### [WHAT YOU SHOULD DO]
Your answer is the lines below, exactly, from the one that contains "ATOM 9 N N ." through the one that contains "ATOM 30 C CA", both included.
--- EXTRACTED RECORDS ---
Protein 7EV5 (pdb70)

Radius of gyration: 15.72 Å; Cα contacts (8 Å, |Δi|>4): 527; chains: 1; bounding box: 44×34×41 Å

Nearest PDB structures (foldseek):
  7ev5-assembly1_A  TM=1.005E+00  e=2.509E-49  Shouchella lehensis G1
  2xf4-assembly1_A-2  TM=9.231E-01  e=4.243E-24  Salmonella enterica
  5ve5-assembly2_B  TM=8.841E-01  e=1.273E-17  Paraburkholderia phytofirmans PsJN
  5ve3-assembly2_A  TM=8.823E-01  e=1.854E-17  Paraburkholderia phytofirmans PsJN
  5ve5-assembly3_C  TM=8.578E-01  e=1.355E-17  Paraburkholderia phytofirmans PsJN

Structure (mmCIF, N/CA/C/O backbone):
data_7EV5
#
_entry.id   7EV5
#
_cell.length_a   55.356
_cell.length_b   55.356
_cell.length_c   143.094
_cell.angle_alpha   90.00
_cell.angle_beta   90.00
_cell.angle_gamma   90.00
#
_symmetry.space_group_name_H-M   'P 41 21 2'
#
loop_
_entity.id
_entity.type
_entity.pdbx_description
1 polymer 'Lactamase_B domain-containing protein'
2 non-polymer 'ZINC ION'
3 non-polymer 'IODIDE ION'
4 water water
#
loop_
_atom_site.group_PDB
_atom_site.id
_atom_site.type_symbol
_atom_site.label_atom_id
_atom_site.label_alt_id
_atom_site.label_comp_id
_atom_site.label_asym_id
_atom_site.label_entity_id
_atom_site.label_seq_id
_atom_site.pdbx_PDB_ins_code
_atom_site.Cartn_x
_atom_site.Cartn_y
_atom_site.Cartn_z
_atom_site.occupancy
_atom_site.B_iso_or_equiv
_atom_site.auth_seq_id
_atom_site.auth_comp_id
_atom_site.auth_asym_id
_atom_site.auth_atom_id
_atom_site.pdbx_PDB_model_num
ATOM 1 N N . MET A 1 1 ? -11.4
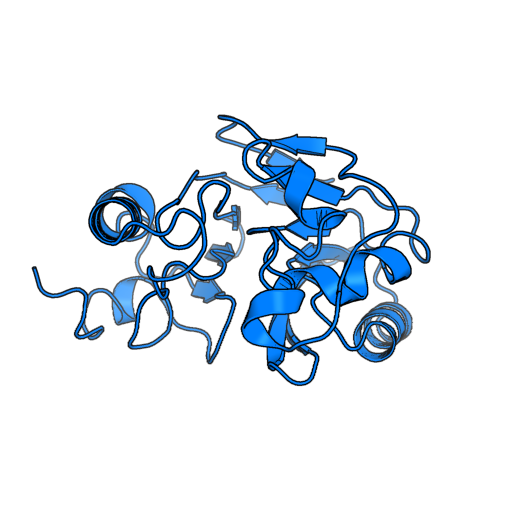9000 -9.16100 -31.05400 1.000 19.25000 1 MET A N 1
ATOM 2 C CA . MET A 1 1 ? -10.15800 -8.72300 -30.65500 1.000 19.47000 1 MET A CA 1
ATOM 3 C C . MET A 1 1 ? -10.13500 -8.18700 -29.22200 1.000 14.39000 1 MET A C 1
ATOM 4 O O . MET A 1 1 ? -9.26600 -7.40900 -28.85900 1.000 13.53000 1 MET A O 1
ATOM 9 N N . PHE A 1 2 ? -11.09400 -8.60400 -28.40300 1.000 13.42000 2 PHE A N 1
ATOM 10 C CA . PHE A 1 2 ? -11.06100 -8.25000 -26.99400 1.000 12.07000 2 PHE A CA 1
ATOM 11 C C . PHE A 1 2 ? -11.64100 -9.39000 -26.17900 1.000 13.17000 2 PHE A C 1
ATOM 12 O O . PHE A 1 2 ? -12.37400 -10.24400 -26.69300 1.000 13.88000 2 PHE A O 1
ATOM 20 N N . LYS A 1 3 ? -11.30200 -9.39000 -24.89300 1.000 12.31000 3 LYS A N 1
ATOM 21 C CA . LYS A 1 3 ? -11.86900 -10.32700 -23.93600 1.000 12.40000 3 LYS A CA 1
ATOM 22 C C . LYS A 1 3 ? -12.55200 -9.57900 -22.80100 1.000 10.61000 3 LYS A C 1
ATOM 23 O O . LYS A 1 3 ? -11.99500 -8.62000 -22.25400 1.000 11.85000 3 LYS A O 1
ATOM 29 N N . GLN A 1 4 ? -13.75000 -10.03400 -22.46000 1.000 12.24000 4 GLN A N 1
ATOM 30 C CA . GLN A 1 4 ? -14.46000 -9.62300 -21.25900 1.000 12.68000 4 GLN A CA 1
ATOM 31 C C . GLN A 1 4 ? -14.02000 -10.52400 -20.11300 1.000 12.83000 4 GLN A C 1
ATOM 32 O O . GLN A 1 4 ? -14.12200 -11.75600 -20.21100 1.000 14.29000 4 GLN A O 1
ATOM 38 N N . ILE A 1 5 ? -13.52800 -9.91500 -19.03700 1.000 11.34000 5 ILE A N 1
ATOM 39 C CA . ILE A 1 5 ? -12.96400 -10.64900 -17.90300 1.000 13.31000 5 ILE A CA 1
ATOM 40 C C . ILE A 1 5 ? -13.61500 -10.16100 -16.61500 1.000 12.26000 5 ILE A C 1
ATOM 41 O O . ILE A 1 5 ? -13.17100 -9.15800 -16.03500 1.000 12.04000 5 ILE A O 1
ATOM 46 N N . PRO A 1 6 ? -14.66300 -10.82700 -16.12600 1.000 12.28000 6 PRO A N 1
ATOM 47 C CA . PRO A 1 6 ? -15.23500 -10.43500 -14.83400 1.000 11.22000 6 PRO A CA 1
ATOM 48 C C . PRO A 1 6 ? -14.25100 -10.74000 -13.71700 1.000 13.79000 6 PRO A C 1
ATOM 49 O O . PRO A 1 6 ? -13.61200 -11.79400 -13.71100 1.000 15.97000 6 PRO A O 1
ATOM 53 N N . LEU A 1 7 ? -14.11300 -9.80000 -12.77400 1.000 11.48000 7 LEU A N 1
ATOM 54 C CA . LEU A 1 7 ? -13.09500 -9.90300 -11.73700 1.000 14.24000 7 LEU A CA 1
ATOM 55 C C . LEU A 1 7 ? -13.63300 -9.46100 -10.38500 1.000 16.15000 7 LEU A C 1
ATOM 56 O O . LEU A 1 7 ? -14.40800 -8.50800 -10.29300 1.000 13.20000 7 LEU A O 1
ATOM 61 N N . GLY A 1 8 ? -13.18000 -10.14100 -9.33200 1.000 16.94000 8 GLY A N 1
ATOM 62 C CA . GLY A 1 8 ? -13.49900 -9.76500 -7.97700 1.000 16.23000 8 GLY A CA 1
ATOM 63 C C . GLY A 1 8 ? -14.85800 -10.26400 -7.53700 1.000 14.06000 8 GLY A C 1
ATOM 64 O O . GLY A 1 8 ? -15.64100 -10.79100 -8.33200 1.000 15.55000 8 GLY A O 1
ATOM 65 N N . PRO A 1 9 ? -15.16700 -10.10800 -6.24800 1.000 16.53000 9 PRO A N 1
ATOM 66 C CA . PRO A 1 9 ? -16.49400 -10.52200 -5.77300 1.000 17.93000 9 PRO A CA 1
ATOM 67 C C . PRO A 1 9 ? -17.63800 -9.82500 -6.48800 1.000 18.14000 9 PRO A C 1
ATOM 68 O O . PRO A 1 9 ? -18.68700 -10.44400 -6.70200 1.000 19.83000 9 PRO A O 1
ATOM 72 N N . ILE A 1 10 ? -17.46800 -8.55700 -6.87500 1.000 16.62000 10 ILE A N 1
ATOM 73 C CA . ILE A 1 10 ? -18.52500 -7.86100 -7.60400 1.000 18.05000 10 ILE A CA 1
---
### [ANSWER FOR THE TASK]
ATOM 9 N N . PHE A 1 2 ? -11.09400 -8.60400 -28.40300 1.000 13.42000 2 PHE A N 1
ATOM 10 C CA . PHE A 1 2 ? -11.06100 -8.25000 -26.99400 1.000 12.07000 2 PHE A CA 1
ATOM 11 C C . PHE A 1 2 ? -11.64100 -9.39000 -26.17900 1.000 13.17000 2 PHE A C 1
ATOM 12 O O . PHE A 1 2 ? -12.37400 -10.24400 -26.69300 1.000 13.88000 2 PHE A O 1
ATOM 20 N N . LYS A 1 3 ? -11.30200 -9.39000 -24.89300 1.000 12.31000 3 LYS A N 1
ATOM 21 C CA . LYS A 1 3 ? -11.86900 -10.32700 -23.93600 1.000 12.40000 3 LYS A CA 1
ATOM 22 C C . LYS A 1 3 ? -12.55200 -9.57900 -22.80100 1.000 10.61000 3 LYS A C 1
ATOM 23 O O . LYS A 1 3 ? -11.99500 -8.62000 -22.25400 1.000 11.85000 3 LYS A O 1
ATOM 29 N N . GLN A 1 4 ? -13.75000 -10.03400 -22.46000 1.000 12.24000 4 GLN A N 1
ATOM 30 C CA . GLN A 1 4 ? -14.46000 -9.62300 -21.25900 1.000 12.68000 4 GLN A CA 1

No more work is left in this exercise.